Chris Mitchell gets philosophical with Patricia Duncker about her novel Hallucinating Foucault
“Madness, death, sexuality, crime; these are the subjects that attract most of my attention.” So said the late French philosopher Michel Foucault, one of the century’s most audacious intellectuals, who died of AIDS in 1984. Only Foucault’s books remain as a reminder of his existence – but, as Patricia Duncker’s stunning debut novel Hallucinating Foucault shows, the impact of reading on people’s lives can be both terrifying and self-transforming.
Originally published by independent publisher Serpent’s Tail last year, Hallucinating Foucault proved such a success that Picador recently bought the rights to the novel and reissued it. Such success might seem strange, given that few people outside of ivory towers have even heard of Foucault, but Duncker’s novel isn’t some dry academic text that needs to be painstakingly deciphered.
Hallucinating Foucault tells the story of Paul Michel, a celebrated French novelist who is so distraught at Foucault’s death that he becomes insane. The novel’s narrator is an English student studying Michel’s work who sets out to rescue the writer, so bringing the author’s words and the author’s world together in a dangerous mixture of intimacy, madness and self-discovery.

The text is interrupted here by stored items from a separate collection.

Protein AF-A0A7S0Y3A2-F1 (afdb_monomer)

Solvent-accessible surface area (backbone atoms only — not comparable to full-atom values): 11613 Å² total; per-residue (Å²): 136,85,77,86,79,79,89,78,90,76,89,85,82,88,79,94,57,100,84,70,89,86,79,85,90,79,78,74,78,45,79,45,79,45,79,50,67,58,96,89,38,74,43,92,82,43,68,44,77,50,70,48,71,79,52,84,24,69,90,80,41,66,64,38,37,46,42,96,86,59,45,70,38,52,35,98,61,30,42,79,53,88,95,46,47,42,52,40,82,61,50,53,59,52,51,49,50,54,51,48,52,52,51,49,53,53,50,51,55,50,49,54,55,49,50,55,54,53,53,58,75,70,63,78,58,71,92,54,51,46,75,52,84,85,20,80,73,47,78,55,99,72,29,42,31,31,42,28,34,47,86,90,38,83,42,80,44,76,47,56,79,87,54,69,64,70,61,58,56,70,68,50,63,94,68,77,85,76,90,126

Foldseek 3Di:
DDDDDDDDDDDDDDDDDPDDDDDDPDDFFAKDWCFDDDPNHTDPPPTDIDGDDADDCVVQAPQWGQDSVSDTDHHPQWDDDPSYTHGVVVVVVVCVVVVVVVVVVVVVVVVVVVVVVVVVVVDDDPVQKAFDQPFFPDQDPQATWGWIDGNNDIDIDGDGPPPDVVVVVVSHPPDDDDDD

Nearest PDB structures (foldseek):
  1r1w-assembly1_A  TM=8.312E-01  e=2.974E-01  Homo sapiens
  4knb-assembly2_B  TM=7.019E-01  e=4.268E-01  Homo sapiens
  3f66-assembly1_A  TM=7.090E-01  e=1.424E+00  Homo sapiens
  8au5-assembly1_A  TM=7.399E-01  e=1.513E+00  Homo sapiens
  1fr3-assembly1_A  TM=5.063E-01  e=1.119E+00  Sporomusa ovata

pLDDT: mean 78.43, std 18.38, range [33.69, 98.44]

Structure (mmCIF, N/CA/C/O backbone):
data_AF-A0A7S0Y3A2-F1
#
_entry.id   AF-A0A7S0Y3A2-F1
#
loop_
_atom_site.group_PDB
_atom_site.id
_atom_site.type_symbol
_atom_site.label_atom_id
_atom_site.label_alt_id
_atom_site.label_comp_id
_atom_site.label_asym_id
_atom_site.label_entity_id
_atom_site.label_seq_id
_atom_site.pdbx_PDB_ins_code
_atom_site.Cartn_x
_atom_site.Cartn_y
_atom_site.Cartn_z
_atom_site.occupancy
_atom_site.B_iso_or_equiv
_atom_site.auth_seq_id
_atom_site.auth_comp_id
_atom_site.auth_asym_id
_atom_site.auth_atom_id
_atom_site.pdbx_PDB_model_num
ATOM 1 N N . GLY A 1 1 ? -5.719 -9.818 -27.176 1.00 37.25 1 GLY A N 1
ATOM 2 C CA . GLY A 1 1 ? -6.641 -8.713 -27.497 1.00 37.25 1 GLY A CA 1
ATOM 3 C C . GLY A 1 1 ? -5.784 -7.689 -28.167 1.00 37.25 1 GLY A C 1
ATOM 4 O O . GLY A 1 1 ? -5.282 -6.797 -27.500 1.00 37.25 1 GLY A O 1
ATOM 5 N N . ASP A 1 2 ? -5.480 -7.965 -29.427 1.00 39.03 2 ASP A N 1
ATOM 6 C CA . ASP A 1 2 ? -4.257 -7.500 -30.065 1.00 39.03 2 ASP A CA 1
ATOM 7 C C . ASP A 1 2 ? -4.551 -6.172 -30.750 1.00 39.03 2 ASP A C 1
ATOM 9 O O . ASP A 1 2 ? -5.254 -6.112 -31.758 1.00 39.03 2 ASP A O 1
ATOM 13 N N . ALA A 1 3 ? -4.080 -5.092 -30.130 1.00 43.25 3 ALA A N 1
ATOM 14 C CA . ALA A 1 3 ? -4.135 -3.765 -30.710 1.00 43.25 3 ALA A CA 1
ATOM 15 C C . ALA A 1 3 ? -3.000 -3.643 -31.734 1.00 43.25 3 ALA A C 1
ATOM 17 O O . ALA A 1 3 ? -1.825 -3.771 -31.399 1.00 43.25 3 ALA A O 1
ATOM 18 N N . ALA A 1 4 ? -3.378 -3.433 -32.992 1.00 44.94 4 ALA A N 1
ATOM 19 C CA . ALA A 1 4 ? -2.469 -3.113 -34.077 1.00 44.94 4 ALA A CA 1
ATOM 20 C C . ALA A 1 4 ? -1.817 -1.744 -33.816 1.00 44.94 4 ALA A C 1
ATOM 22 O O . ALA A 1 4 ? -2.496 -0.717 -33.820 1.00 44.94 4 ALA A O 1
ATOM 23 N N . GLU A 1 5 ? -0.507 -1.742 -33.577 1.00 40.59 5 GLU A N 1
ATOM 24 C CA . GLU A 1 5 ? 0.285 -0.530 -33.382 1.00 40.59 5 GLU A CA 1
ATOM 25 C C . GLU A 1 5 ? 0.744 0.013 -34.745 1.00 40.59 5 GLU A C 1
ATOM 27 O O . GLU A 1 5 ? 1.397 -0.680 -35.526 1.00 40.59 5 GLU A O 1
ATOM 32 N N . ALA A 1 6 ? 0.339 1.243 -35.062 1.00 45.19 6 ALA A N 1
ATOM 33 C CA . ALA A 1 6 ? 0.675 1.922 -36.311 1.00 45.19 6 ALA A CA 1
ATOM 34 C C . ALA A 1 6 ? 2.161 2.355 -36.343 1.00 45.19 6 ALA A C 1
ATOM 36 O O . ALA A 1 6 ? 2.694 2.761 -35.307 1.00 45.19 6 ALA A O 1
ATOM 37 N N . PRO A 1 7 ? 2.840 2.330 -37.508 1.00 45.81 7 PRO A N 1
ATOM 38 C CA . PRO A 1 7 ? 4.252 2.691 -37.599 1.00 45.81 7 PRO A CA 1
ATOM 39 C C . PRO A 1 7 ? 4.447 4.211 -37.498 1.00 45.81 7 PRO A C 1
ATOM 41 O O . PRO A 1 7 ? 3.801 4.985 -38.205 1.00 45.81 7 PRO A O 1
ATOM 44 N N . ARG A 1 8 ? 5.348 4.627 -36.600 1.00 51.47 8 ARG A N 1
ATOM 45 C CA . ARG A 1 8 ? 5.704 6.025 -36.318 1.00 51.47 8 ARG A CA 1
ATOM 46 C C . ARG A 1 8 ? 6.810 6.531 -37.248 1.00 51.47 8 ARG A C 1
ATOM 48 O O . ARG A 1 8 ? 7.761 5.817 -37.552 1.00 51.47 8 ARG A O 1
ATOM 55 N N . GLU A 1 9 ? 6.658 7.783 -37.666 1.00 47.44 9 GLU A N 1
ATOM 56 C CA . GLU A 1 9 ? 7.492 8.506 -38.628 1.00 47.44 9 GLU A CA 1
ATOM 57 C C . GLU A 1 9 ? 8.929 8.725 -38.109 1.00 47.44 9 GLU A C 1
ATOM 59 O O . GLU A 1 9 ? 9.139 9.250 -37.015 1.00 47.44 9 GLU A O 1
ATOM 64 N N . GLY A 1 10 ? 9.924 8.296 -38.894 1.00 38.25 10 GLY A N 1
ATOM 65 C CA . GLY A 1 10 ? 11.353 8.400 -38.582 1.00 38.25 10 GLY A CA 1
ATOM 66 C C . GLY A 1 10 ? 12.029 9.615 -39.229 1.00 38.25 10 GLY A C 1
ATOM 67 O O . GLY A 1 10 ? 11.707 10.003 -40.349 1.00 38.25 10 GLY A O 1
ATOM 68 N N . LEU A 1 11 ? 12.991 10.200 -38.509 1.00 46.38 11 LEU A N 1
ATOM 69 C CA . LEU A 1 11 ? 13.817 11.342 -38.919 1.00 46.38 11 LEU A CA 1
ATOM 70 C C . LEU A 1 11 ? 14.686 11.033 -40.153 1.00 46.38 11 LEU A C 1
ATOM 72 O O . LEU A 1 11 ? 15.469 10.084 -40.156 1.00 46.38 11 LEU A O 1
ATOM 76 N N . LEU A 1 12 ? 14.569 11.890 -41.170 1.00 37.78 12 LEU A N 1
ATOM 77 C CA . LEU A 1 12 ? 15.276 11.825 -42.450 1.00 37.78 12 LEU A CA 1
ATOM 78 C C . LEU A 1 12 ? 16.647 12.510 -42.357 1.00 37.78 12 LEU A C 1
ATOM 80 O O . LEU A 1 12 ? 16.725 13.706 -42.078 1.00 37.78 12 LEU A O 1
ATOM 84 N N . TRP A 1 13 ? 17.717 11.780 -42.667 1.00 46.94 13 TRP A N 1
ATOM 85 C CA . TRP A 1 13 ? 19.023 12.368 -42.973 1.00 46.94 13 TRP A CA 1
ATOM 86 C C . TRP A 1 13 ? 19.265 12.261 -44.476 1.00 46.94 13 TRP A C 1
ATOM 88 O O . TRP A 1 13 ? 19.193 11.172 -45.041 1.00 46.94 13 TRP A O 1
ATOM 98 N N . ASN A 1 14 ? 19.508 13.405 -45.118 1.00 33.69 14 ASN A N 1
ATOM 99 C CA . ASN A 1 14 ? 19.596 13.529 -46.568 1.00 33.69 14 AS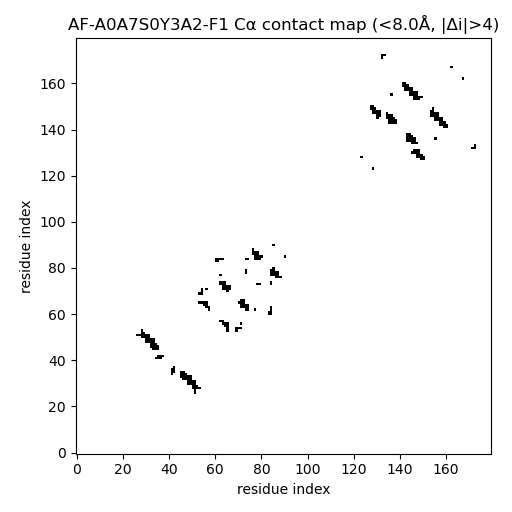N A CA 1
ATOM 100 C C . ASN A 1 14 ? 21.067 13.661 -46.983 1.00 33.69 14 ASN A C 1
ATOM 102 O O . ASN A 1 14 ? 21.723 14.641 -46.632 1.00 33.69 14 ASN A O 1
ATOM 106 N N . LEU A 1 15 ? 21.585 12.681 -47.720 1.00 43.91 15 LEU A N 1
ATOM 107 C CA . LEU A 1 15 ? 22.863 12.783 -48.425 1.00 43.91 15 LEU A CA 1
ATOM 108 C C . LEU A 1 15 ? 22.583 12.543 -49.908 1.00 43.91 15 LEU A C 1
ATOM 110 O O . LEU A 1 15 ? 22.260 11.430 -50.319 1.00 43.91 15 LEU A O 1
ATOM 114 N N . GLU A 1 16 ? 22.652 13.617 -50.693 1.00 35.38 16 GLU A N 1
ATOM 115 C CA . GLU A 1 16 ? 22.398 13.605 -52.133 1.00 35.38 16 GLU A CA 1
ATOM 116 C C . GLU A 1 16 ? 23.562 12.948 -52.890 1.00 35.38 16 GLU A C 1
ATOM 118 O O . GLU A 1 16 ? 24.648 13.512 -53.006 1.00 35.38 16 GLU A O 1
ATOM 123 N N . TRP A 1 17 ? 23.306 11.766 -53.455 1.00 48.78 17 TRP A N 1
ATOM 124 C CA . TRP A 1 17 ? 24.043 11.209 -54.592 1.00 48.78 17 TRP A CA 1
ATOM 125 C C . TRP A 1 17 ? 23.037 10.928 -55.720 1.00 48.78 17 TRP A C 1
ATOM 127 O O . TRP A 1 17 ? 21.946 10.430 -55.440 1.00 48.78 17 TRP A O 1
ATOM 137 N N . PRO A 1 18 ? 23.361 11.209 -56.994 1.00 48.56 18 PRO A N 1
ATOM 138 C CA . PRO A 1 18 ? 22.365 11.378 -58.059 1.00 48.56 18 PRO A CA 1
ATOM 139 C C . PRO A 1 18 ? 21.578 10.128 -58.497 1.00 48.56 18 PRO A C 1
ATOM 141 O O . PRO A 1 18 ? 20.768 10.244 -59.415 1.00 48.56 18 PRO A O 1
ATOM 144 N N . SER A 1 19 ? 21.771 8.929 -57.927 1.00 50.53 19 SER A N 1
ATOM 145 C CA . SER A 1 19 ? 21.033 7.735 -58.407 1.00 50.53 19 SER A CA 1
ATOM 146 C C . SER A 1 19 ? 20.797 6.586 -57.419 1.00 50.53 19 SER A C 1
ATOM 148 O O . SER A 1 19 ? 20.200 5.593 -57.823 1.00 50.53 19 SER A O 1
ATOM 150 N N . CYS A 1 20 ? 21.204 6.675 -56.149 1.00 44.22 20 CYS A N 1
ATOM 151 C CA . CYS A 1 20 ? 21.021 5.567 -55.202 1.00 44.22 20 CYS A CA 1
ATOM 152 C C . CYS A 1 20 ? 20.464 6.059 -53.862 1.00 44.22 20 CYS A C 1
ATOM 154 O O . CYS A 1 20 ? 21.204 6.571 -53.027 1.00 44.22 20 CYS A O 1
ATOM 156 N N . HIS A 1 21 ? 19.162 5.854 -53.641 1.00 46.41 21 HIS A N 1
ATOM 157 C CA . HIS A 1 21 ? 18.542 5.990 -52.324 1.00 46.41 21 HIS A CA 1
ATOM 158 C C . HIS A 1 21 ? 18.526 4.626 -51.647 1.00 46.41 21 HIS A C 1
ATOM 160 O O . HIS A 1 21 ? 17.758 3.742 -52.024 1.00 46.41 21 HIS A O 1
ATOM 166 N N . MET A 1 22 ? 19.384 4.447 -50.651 1.00 52.38 22 MET A N 1
ATOM 167 C CA . MET A 1 22 ? 19.386 3.242 -49.836 1.00 52.38 22 MET A CA 1
ATOM 168 C C . MET A 1 22 ? 18.692 3.554 -48.514 1.00 52.38 22 MET A C 1
ATOM 170 O O . MET A 1 22 ? 19.237 4.250 -47.662 1.00 52.38 22 MET A O 1
ATOM 174 N N . VAL A 1 23 ? 17.457 3.075 -48.376 1.00 52.88 23 VAL A N 1
ATOM 175 C CA . VAL A 1 23 ? 16.642 3.251 -47.171 1.00 52.88 23 VAL A CA 1
ATOM 176 C C . VAL A 1 23 ? 16.533 1.902 -46.487 1.00 52.88 23 VAL A C 1
ATOM 178 O O . VAL A 1 23 ? 15.938 0.973 -47.027 1.00 52.88 23 VAL A O 1
ATOM 181 N N . VAL A 1 24 ? 17.105 1.792 -45.293 1.00 61.75 24 VAL A N 1
ATOM 182 C CA . VAL A 1 24 ? 16.936 0.607 -44.454 1.00 61.75 24 VAL A CA 1
ATOM 183 C C . VAL A 1 24 ? 15.905 0.951 -43.382 1.00 61.75 24 VAL A C 1
ATOM 185 O O . VAL A 1 24 ? 16.207 1.644 -42.416 1.00 61.75 24 VAL A O 1
ATOM 188 N N . SER A 1 25 ? 14.656 0.536 -43.598 1.00 55.09 25 SER A N 1
ATOM 189 C CA . SER A 1 25 ? 13.503 0.980 -42.800 1.00 55.09 25 SER A CA 1
ATOM 190 C C . SER A 1 25 ? 13.326 0.226 -41.484 1.00 55.09 25 SER A C 1
ATOM 192 O O . SER A 1 25 ? 12.731 0.754 -40.551 1.00 55.09 25 SER A O 1
ATOM 194 N N . THR A 1 26 ? 13.816 -1.011 -41.399 1.00 57.97 26 THR A N 1
ATOM 195 C CA . THR A 1 26 ? 13.630 -1.873 -40.226 1.00 57.97 26 THR A CA 1
ATOM 196 C C . THR A 1 26 ? 14.794 -2.840 -40.109 1.00 57.97 26 THR A C 1
ATOM 198 O O . THR A 1 26 ? 14.971 -3.705 -40.967 1.00 57.97 26 THR A O 1
ATOM 201 N N . VAL A 1 27 ? 15.581 -2.712 -39.044 1.00 65.75 27 VAL A N 1
ATOM 202 C CA . VAL A 1 27 ? 16.728 -3.584 -38.799 1.00 65.75 27 VAL A CA 1
ATOM 203 C C . VAL A 1 27 ? 16.653 -4.104 -37.376 1.00 65.75 27 VAL A C 1
ATOM 205 O O . VAL A 1 27 ? 16.662 -3.327 -36.423 1.00 65.75 27 VAL A O 1
ATOM 208 N N . ALA A 1 28 ? 16.568 -5.426 -37.228 1.00 72.75 28 ALA A N 1
ATOM 209 C CA . ALA A 1 28 ? 16.716 -6.062 -35.926 1.00 72.75 28 ALA A CA 1
ATOM 210 C C . ALA A 1 28 ? 18.133 -5.809 -35.388 1.00 72.75 28 ALA A C 1
ATOM 212 O O . ALA A 1 28 ? 19.084 -5.728 -36.164 1.00 72.75 28 ALA A O 1
ATOM 213 N N . ARG A 1 29 ? 18.300 -5.706 -34.066 1.00 78.69 29 ARG A N 1
ATOM 214 C CA . ARG A 1 29 ? 19.633 -5.547 -33.460 1.00 78.69 29 ARG A CA 1
ATOM 215 C C . ARG A 1 29 ? 20.584 -6.642 -33.951 1.00 78.69 29 ARG A C 1
ATOM 217 O O . ARG A 1 29 ? 20.182 -7.798 -34.085 1.00 78.69 29 ARG A O 1
ATOM 224 N N . GLY A 1 30 ? 21.837 -6.275 -34.197 1.00 80.88 30 GLY A N 1
ATOM 225 C CA . GLY A 1 30 ? 22.860 -7.200 -34.679 1.00 80.88 30 GLY A CA 1
ATOM 226 C C . GLY A 1 30 ? 23.680 -6.647 -35.836 1.00 80.88 30 GLY A C 1
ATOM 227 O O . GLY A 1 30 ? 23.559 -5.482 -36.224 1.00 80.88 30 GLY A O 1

“I wanted it to be a love story,” Patricia Duncker reveals, “to explain the love between readers and writers. My life has been radically changed through the books I’ve read and I wanted to describe that.” However, Duncker was fully aware of the need to avoid alienating her audience. “I think your first duty as a writer is to your reader and you must keep them turning the page. What is the point otherwise?” As a result, Hallucinating Foucault has the feel of a cerebral thriller, combining the love story between Paul Michel and the narrator with the mystery of Paul Michel and Foucault’s relationship.
In blending the fictional character of Paul Michel with the memory of the real-life Michel Foucault, Duncker has created a novel which refuses simply to remain a story. It crosses over into real life – so much so that for some people, Paul Michel is now more real than Foucault ever was: “Most of the people who have read Hallucinating Foucault have never heard of Foucault. Some of them thought Paul Michel was real – one or two even tried to get hold of his novels. One reviewer in Manchester said the book was all old hat to him because his mother had produced a thesis on Paul Michel!”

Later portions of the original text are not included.